Source data
--------------------------------------------------
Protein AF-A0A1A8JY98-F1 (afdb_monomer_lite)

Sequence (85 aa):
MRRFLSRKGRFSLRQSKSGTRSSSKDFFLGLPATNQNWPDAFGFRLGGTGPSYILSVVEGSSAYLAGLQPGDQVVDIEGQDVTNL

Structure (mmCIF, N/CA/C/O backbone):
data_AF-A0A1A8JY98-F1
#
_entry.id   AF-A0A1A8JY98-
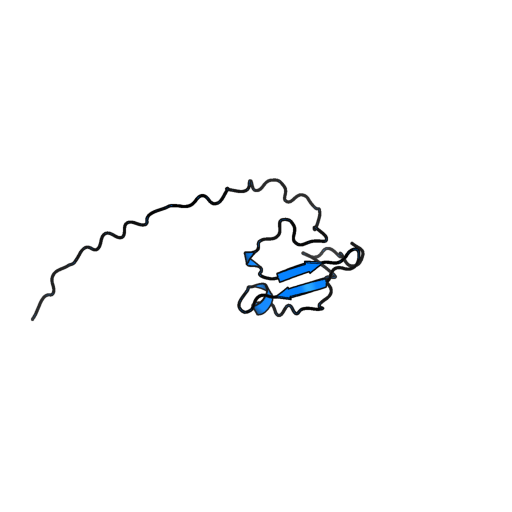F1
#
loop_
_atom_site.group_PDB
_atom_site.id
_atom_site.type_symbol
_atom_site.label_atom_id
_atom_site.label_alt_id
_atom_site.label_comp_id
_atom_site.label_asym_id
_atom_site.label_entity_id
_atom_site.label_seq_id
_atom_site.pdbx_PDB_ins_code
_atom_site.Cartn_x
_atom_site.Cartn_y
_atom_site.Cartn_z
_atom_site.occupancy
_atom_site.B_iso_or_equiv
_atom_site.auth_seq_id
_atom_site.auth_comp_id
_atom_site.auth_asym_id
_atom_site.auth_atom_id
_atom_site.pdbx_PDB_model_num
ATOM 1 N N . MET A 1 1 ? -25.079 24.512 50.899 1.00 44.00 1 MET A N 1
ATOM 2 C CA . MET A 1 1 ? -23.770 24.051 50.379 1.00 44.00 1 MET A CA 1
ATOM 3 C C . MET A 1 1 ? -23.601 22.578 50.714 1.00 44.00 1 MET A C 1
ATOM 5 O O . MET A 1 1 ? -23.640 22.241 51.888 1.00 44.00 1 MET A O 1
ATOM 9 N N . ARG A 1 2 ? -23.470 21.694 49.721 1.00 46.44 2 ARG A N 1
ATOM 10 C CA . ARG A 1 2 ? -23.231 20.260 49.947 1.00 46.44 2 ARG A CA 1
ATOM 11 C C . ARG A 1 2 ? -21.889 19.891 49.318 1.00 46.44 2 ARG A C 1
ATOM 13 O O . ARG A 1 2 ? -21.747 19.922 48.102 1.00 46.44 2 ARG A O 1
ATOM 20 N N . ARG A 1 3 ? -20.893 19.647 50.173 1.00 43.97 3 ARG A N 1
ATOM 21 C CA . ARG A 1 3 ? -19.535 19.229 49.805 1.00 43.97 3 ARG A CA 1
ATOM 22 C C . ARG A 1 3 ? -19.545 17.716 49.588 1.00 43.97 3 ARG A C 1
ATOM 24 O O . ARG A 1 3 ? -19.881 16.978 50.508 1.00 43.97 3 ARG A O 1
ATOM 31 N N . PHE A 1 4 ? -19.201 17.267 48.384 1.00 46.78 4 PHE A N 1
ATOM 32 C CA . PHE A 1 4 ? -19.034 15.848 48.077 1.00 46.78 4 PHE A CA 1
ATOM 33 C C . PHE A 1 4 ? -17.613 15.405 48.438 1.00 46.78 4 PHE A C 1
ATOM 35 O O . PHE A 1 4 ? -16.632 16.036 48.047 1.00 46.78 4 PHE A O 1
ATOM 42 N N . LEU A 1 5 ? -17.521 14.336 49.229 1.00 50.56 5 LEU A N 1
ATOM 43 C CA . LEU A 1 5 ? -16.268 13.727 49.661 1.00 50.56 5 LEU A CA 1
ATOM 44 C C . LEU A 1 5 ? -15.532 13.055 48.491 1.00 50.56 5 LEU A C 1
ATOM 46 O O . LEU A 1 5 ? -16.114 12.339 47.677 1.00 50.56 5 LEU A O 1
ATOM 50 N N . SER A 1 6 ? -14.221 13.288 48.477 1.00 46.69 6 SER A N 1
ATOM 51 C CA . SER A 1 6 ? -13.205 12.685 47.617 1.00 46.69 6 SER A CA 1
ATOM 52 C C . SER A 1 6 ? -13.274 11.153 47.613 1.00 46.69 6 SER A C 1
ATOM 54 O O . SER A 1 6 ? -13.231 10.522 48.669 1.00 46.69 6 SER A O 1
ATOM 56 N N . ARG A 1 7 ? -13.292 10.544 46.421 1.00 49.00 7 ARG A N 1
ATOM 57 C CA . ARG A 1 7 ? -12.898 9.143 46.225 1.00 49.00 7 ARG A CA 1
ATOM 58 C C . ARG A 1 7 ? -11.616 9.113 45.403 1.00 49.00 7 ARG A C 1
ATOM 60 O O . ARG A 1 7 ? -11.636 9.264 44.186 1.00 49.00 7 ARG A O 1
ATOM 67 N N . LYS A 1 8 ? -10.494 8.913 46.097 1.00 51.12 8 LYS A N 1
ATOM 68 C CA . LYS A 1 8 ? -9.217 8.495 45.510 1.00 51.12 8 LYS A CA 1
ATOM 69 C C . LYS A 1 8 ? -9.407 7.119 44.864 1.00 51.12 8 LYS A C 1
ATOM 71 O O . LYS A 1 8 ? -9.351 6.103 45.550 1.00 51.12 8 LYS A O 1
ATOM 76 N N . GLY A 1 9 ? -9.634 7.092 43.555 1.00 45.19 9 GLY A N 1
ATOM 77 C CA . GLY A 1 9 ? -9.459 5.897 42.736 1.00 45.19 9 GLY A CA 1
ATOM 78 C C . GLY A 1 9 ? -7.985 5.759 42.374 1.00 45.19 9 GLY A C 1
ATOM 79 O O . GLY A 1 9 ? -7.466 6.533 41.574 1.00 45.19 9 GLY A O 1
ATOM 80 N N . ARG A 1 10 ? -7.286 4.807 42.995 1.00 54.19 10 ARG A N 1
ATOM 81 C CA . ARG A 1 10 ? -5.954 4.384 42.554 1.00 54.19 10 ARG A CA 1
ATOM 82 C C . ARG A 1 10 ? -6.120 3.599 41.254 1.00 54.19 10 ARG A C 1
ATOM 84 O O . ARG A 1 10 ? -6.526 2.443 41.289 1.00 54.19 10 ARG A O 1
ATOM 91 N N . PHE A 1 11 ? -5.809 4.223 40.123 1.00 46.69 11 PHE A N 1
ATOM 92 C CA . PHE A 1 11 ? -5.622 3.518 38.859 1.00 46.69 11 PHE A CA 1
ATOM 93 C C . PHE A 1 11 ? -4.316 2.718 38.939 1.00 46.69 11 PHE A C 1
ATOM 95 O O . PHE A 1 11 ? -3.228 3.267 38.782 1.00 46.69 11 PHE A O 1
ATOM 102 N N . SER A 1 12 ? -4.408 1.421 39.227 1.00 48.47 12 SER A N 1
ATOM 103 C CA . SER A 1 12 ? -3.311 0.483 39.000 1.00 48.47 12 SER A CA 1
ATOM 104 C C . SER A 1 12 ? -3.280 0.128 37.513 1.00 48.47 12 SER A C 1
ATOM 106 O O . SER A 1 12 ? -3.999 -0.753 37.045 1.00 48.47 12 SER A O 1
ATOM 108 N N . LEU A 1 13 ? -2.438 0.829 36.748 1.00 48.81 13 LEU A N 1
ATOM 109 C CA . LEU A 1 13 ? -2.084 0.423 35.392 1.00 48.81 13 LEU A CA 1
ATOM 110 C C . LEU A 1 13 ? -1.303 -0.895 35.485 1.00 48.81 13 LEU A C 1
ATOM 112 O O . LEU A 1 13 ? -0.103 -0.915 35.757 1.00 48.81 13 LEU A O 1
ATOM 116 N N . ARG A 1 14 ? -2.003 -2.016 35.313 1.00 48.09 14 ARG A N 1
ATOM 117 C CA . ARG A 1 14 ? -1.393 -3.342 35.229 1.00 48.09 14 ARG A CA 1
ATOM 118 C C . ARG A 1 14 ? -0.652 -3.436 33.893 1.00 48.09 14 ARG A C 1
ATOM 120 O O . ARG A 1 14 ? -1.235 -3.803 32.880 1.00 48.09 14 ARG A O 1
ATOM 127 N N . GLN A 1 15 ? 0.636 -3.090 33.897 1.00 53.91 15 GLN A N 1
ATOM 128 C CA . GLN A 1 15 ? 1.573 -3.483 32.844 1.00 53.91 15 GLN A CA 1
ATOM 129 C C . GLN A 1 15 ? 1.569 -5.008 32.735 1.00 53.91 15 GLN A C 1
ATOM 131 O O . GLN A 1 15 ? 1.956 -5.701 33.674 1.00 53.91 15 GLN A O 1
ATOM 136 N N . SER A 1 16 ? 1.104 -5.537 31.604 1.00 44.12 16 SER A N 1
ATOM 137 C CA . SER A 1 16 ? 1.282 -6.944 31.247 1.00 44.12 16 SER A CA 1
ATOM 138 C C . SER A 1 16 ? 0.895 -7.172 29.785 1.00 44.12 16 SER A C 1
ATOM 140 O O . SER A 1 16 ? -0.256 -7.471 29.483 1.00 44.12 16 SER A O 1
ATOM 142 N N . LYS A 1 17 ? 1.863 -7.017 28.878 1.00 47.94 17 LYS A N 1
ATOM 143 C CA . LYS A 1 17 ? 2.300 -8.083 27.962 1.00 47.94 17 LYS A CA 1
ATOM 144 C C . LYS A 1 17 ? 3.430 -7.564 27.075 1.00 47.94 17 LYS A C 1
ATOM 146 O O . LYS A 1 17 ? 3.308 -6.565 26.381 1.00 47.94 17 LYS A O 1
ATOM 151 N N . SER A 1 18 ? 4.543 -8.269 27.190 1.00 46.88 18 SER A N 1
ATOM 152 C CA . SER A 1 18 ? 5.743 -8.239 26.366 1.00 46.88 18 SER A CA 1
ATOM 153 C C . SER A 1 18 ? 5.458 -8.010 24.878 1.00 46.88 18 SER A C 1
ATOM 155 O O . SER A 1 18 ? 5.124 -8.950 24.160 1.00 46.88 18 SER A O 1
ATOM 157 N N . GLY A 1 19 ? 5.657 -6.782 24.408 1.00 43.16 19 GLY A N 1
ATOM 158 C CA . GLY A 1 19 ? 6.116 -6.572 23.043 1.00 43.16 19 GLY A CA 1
--------------------------------------------------
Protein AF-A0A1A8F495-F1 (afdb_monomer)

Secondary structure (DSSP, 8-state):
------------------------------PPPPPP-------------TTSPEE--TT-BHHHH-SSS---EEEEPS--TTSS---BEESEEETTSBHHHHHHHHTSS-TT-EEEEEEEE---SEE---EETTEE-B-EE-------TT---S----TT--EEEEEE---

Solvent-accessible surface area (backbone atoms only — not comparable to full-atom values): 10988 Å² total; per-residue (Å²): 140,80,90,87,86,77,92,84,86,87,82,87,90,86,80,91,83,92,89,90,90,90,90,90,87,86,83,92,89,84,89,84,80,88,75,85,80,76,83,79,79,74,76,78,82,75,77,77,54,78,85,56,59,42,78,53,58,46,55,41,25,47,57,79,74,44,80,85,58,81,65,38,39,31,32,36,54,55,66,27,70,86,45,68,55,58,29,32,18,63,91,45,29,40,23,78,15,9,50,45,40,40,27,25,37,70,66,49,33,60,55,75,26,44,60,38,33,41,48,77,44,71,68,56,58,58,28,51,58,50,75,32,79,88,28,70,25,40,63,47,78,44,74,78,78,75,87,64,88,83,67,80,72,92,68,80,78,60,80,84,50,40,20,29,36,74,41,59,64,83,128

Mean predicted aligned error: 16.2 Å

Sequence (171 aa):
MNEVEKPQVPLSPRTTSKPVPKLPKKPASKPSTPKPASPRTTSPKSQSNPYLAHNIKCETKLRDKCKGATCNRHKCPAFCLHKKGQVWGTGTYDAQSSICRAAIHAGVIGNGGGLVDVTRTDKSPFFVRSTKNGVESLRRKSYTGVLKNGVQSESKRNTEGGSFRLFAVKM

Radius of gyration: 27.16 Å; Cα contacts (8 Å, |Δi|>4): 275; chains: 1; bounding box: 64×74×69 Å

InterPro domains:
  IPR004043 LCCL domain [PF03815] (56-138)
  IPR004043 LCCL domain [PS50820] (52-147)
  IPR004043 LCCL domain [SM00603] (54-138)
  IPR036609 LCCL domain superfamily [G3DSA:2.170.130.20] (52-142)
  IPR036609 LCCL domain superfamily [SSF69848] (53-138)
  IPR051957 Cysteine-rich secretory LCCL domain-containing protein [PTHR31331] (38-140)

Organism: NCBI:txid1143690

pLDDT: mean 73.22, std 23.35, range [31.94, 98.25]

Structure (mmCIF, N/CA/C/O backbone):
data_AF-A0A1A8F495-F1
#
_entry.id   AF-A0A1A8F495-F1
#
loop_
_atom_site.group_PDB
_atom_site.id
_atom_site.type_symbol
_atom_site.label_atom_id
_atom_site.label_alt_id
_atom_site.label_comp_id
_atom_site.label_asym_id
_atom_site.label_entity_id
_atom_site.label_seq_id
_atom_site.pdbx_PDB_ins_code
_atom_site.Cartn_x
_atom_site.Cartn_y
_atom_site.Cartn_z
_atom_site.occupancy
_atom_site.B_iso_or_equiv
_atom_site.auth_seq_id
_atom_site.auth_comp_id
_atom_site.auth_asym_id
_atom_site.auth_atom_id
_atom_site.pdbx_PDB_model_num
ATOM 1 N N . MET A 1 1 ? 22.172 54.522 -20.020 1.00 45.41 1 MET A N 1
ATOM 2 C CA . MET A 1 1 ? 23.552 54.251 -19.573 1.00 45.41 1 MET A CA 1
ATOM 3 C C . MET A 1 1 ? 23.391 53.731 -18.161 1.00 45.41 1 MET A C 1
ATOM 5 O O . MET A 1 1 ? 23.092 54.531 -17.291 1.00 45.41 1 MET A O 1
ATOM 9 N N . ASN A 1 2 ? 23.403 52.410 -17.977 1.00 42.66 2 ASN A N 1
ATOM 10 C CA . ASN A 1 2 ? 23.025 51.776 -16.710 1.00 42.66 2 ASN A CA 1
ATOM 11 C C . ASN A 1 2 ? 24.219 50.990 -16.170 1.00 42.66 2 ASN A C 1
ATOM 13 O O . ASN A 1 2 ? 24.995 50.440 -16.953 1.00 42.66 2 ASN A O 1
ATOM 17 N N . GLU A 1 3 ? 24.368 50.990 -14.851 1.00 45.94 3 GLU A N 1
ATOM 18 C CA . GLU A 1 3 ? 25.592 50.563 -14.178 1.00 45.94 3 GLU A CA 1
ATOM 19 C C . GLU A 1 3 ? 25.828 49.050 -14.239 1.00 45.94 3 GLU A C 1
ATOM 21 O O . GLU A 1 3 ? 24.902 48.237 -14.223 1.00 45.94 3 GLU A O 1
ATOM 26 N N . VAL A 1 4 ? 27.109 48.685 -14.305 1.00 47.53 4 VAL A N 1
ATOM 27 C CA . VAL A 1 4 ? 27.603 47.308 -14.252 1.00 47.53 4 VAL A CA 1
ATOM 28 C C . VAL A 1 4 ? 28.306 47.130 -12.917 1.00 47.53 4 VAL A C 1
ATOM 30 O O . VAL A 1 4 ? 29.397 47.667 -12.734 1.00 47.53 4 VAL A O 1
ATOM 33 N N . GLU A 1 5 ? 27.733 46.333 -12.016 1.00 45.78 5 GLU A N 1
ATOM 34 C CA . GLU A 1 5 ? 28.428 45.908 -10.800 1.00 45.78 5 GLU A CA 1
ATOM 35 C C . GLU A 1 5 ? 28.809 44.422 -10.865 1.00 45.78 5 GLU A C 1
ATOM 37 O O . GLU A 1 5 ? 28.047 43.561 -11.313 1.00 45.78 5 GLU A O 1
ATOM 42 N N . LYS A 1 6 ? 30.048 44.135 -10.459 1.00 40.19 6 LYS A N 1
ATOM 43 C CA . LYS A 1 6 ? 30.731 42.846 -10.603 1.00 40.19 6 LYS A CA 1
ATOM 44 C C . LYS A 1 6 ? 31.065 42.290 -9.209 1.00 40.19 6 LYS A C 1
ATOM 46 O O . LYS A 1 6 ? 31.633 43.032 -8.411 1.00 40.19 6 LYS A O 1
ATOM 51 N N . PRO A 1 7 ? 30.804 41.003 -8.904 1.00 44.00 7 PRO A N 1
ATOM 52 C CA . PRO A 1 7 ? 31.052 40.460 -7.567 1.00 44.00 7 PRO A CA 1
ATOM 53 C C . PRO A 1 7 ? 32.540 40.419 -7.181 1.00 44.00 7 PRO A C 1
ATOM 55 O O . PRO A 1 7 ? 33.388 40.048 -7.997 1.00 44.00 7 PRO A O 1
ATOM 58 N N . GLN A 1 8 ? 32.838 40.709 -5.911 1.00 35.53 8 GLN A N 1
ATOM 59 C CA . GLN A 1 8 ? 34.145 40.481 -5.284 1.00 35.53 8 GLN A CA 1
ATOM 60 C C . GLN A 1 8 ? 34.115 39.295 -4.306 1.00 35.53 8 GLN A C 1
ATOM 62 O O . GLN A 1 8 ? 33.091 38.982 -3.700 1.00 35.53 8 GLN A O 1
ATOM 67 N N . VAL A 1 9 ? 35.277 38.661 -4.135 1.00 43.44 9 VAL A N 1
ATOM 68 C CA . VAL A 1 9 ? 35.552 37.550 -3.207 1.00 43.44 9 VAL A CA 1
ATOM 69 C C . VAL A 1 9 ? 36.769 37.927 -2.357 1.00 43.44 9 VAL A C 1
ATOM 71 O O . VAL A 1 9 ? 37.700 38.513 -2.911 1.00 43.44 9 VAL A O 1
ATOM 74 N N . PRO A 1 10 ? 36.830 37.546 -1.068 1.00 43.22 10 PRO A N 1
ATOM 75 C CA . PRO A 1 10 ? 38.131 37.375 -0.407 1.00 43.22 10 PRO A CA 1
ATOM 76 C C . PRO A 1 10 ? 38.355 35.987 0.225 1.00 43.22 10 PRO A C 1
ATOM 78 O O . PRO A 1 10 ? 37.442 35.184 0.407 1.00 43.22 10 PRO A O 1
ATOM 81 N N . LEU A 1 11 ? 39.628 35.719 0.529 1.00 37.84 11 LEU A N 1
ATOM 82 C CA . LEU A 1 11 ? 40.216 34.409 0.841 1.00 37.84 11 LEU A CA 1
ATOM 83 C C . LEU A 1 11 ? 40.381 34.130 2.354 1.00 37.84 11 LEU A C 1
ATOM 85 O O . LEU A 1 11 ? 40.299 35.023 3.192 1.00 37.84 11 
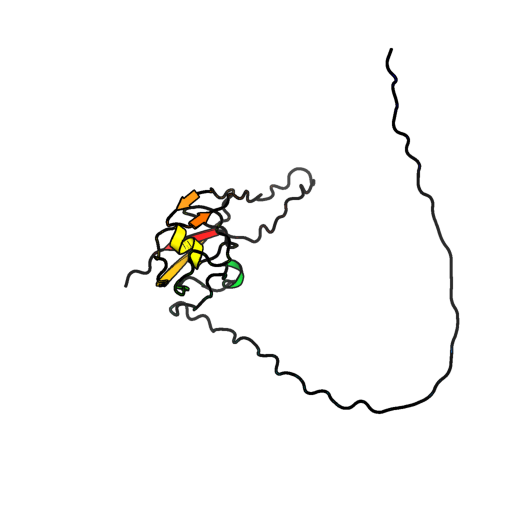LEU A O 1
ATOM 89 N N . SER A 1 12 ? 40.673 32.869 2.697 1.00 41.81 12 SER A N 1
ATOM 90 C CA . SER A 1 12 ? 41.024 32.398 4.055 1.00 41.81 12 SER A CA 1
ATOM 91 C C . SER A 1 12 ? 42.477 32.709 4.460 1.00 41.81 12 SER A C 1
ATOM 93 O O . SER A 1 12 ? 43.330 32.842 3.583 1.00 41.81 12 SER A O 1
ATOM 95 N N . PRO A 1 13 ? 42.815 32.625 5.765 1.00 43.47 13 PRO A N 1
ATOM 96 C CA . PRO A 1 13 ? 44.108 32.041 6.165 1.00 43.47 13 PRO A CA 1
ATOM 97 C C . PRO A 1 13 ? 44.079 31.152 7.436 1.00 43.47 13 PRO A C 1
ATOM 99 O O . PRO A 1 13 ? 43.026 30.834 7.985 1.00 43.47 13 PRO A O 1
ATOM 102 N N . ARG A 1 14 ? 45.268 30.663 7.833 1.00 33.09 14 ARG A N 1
--------------------------------------------------
- [What the task requires]: Reproduce the lines of the entries above from the one with "ATOM 44 C C . LEU" to the one with "ATOM 95 O O", both included, exactly and without any other line.

- [Response to this task]:
ATOM 44 C C . LEU A 1 5 ? -15.532 13.055 48.491 1.00 50.56 5 LEU A C 1
ATOM 46 O O . LEU A 1 5 ? -16.114 12.339 47.677 1.00 50.56 5 LEU A O 1
ATOM 50 N N . SER A 1 6 ? -14.221 13.288 48.477 1.00 46.69 6 SER A N 1
ATOM 51 C CA . SER A 1 6 ? -13.205 12.685 47.617 1.00 46.69 6 SER A CA 1
ATOM 52 C C . SER A 1 6 ? -13.274 11.153 47.613 1.00 46.69 6 SER A C 1
ATOM 54 O O . SER A 1 6 ? -13.231 10.522 48.669 1.00 46.69 6 SER A O 1
ATOM 56 N N . ARG A 1 7 ? -13.292 10.544 46.421 1.00 49.00 7 ARG A N 1
ATOM 57 C CA . ARG A 1 7 ? -12.898 9.143 46.225 1.00 49.00 7 ARG A CA 1
ATOM 58 C C . ARG A 1 7 ? -11.616 9.113 45.403 1.00 49.00 7 ARG A C 1
ATOM 60 O O . ARG A 1 7 ? -11.636 9.264 44.186 1.00 49.00 7 ARG A O 1
ATOM 67 N N . LYS A 1 8 ? -10.494 8.913 46.097 1.00 51.12 8 LYS A N 1
ATOM 68 C CA . LYS A 1 8 ? -9.217 8.495 45.510 1.00 51.12 8 LYS A CA 1
ATOM 69 C C . LYS A 1 8 ? -9.407 7.119 44.864 1.00 51.12 8 LYS A C 1
ATOM 71 O O . LYS A 1 8 ? -9.351 6.103 45.550 1.00 51.12 8 LYS A O 1
ATOM 76 N N . GLY A 1 9 ? -9.634 7.092 43.555 1.00 45.19 9 GLY A N 1
ATOM 77 C CA . GLY A 1 9 ? -9.459 5.897 42.736 1.00 45.19 9 GLY A CA 1
ATOM 78 C C . GLY A 1 9 ? -7.985 5.759 42.374 1.00 45.19 9 GLY A C 1
ATOM 79 O O . GLY A 1 9 ? -7.466 6.533 41.574 1.00 45.19 9 GLY A O 1
ATOM 80 N N . ARG A 1 10 ? -7.286 4.807 42.995 1.00 54.19 10 ARG A N 1
ATOM 81 C CA . ARG A 1 10 ? -5.954 4.384 42.554 1.00 54.19 10 ARG A CA 1
ATOM 82 C C . ARG A 1 10 ? -6.120 3.599 41.254 1.00 54.19 10 ARG A C 1
ATOM 84 O O . ARG A 1 10 ? -6.526 2.443 41.289 1.00 54.19 10 ARG A O 1
ATOM 91 N N . PHE A 1 11 ? -5.809 4.223 40.123 1.00 46.69 11 PHE A N 1
ATOM 92 C CA . PHE A 1 11 ? -5.622 3.518 38.859 1.00 46.69 11 PHE A CA 1
ATOM 93 C C . PHE A 1 11 ? -4.316 2.718 38.939 1.00 46.69 11 PHE A C 1
ATOM 95 O O . PHE A 1 11 ? -3.228 3.267 38.782 1.00 46.69 11 PHE A O 1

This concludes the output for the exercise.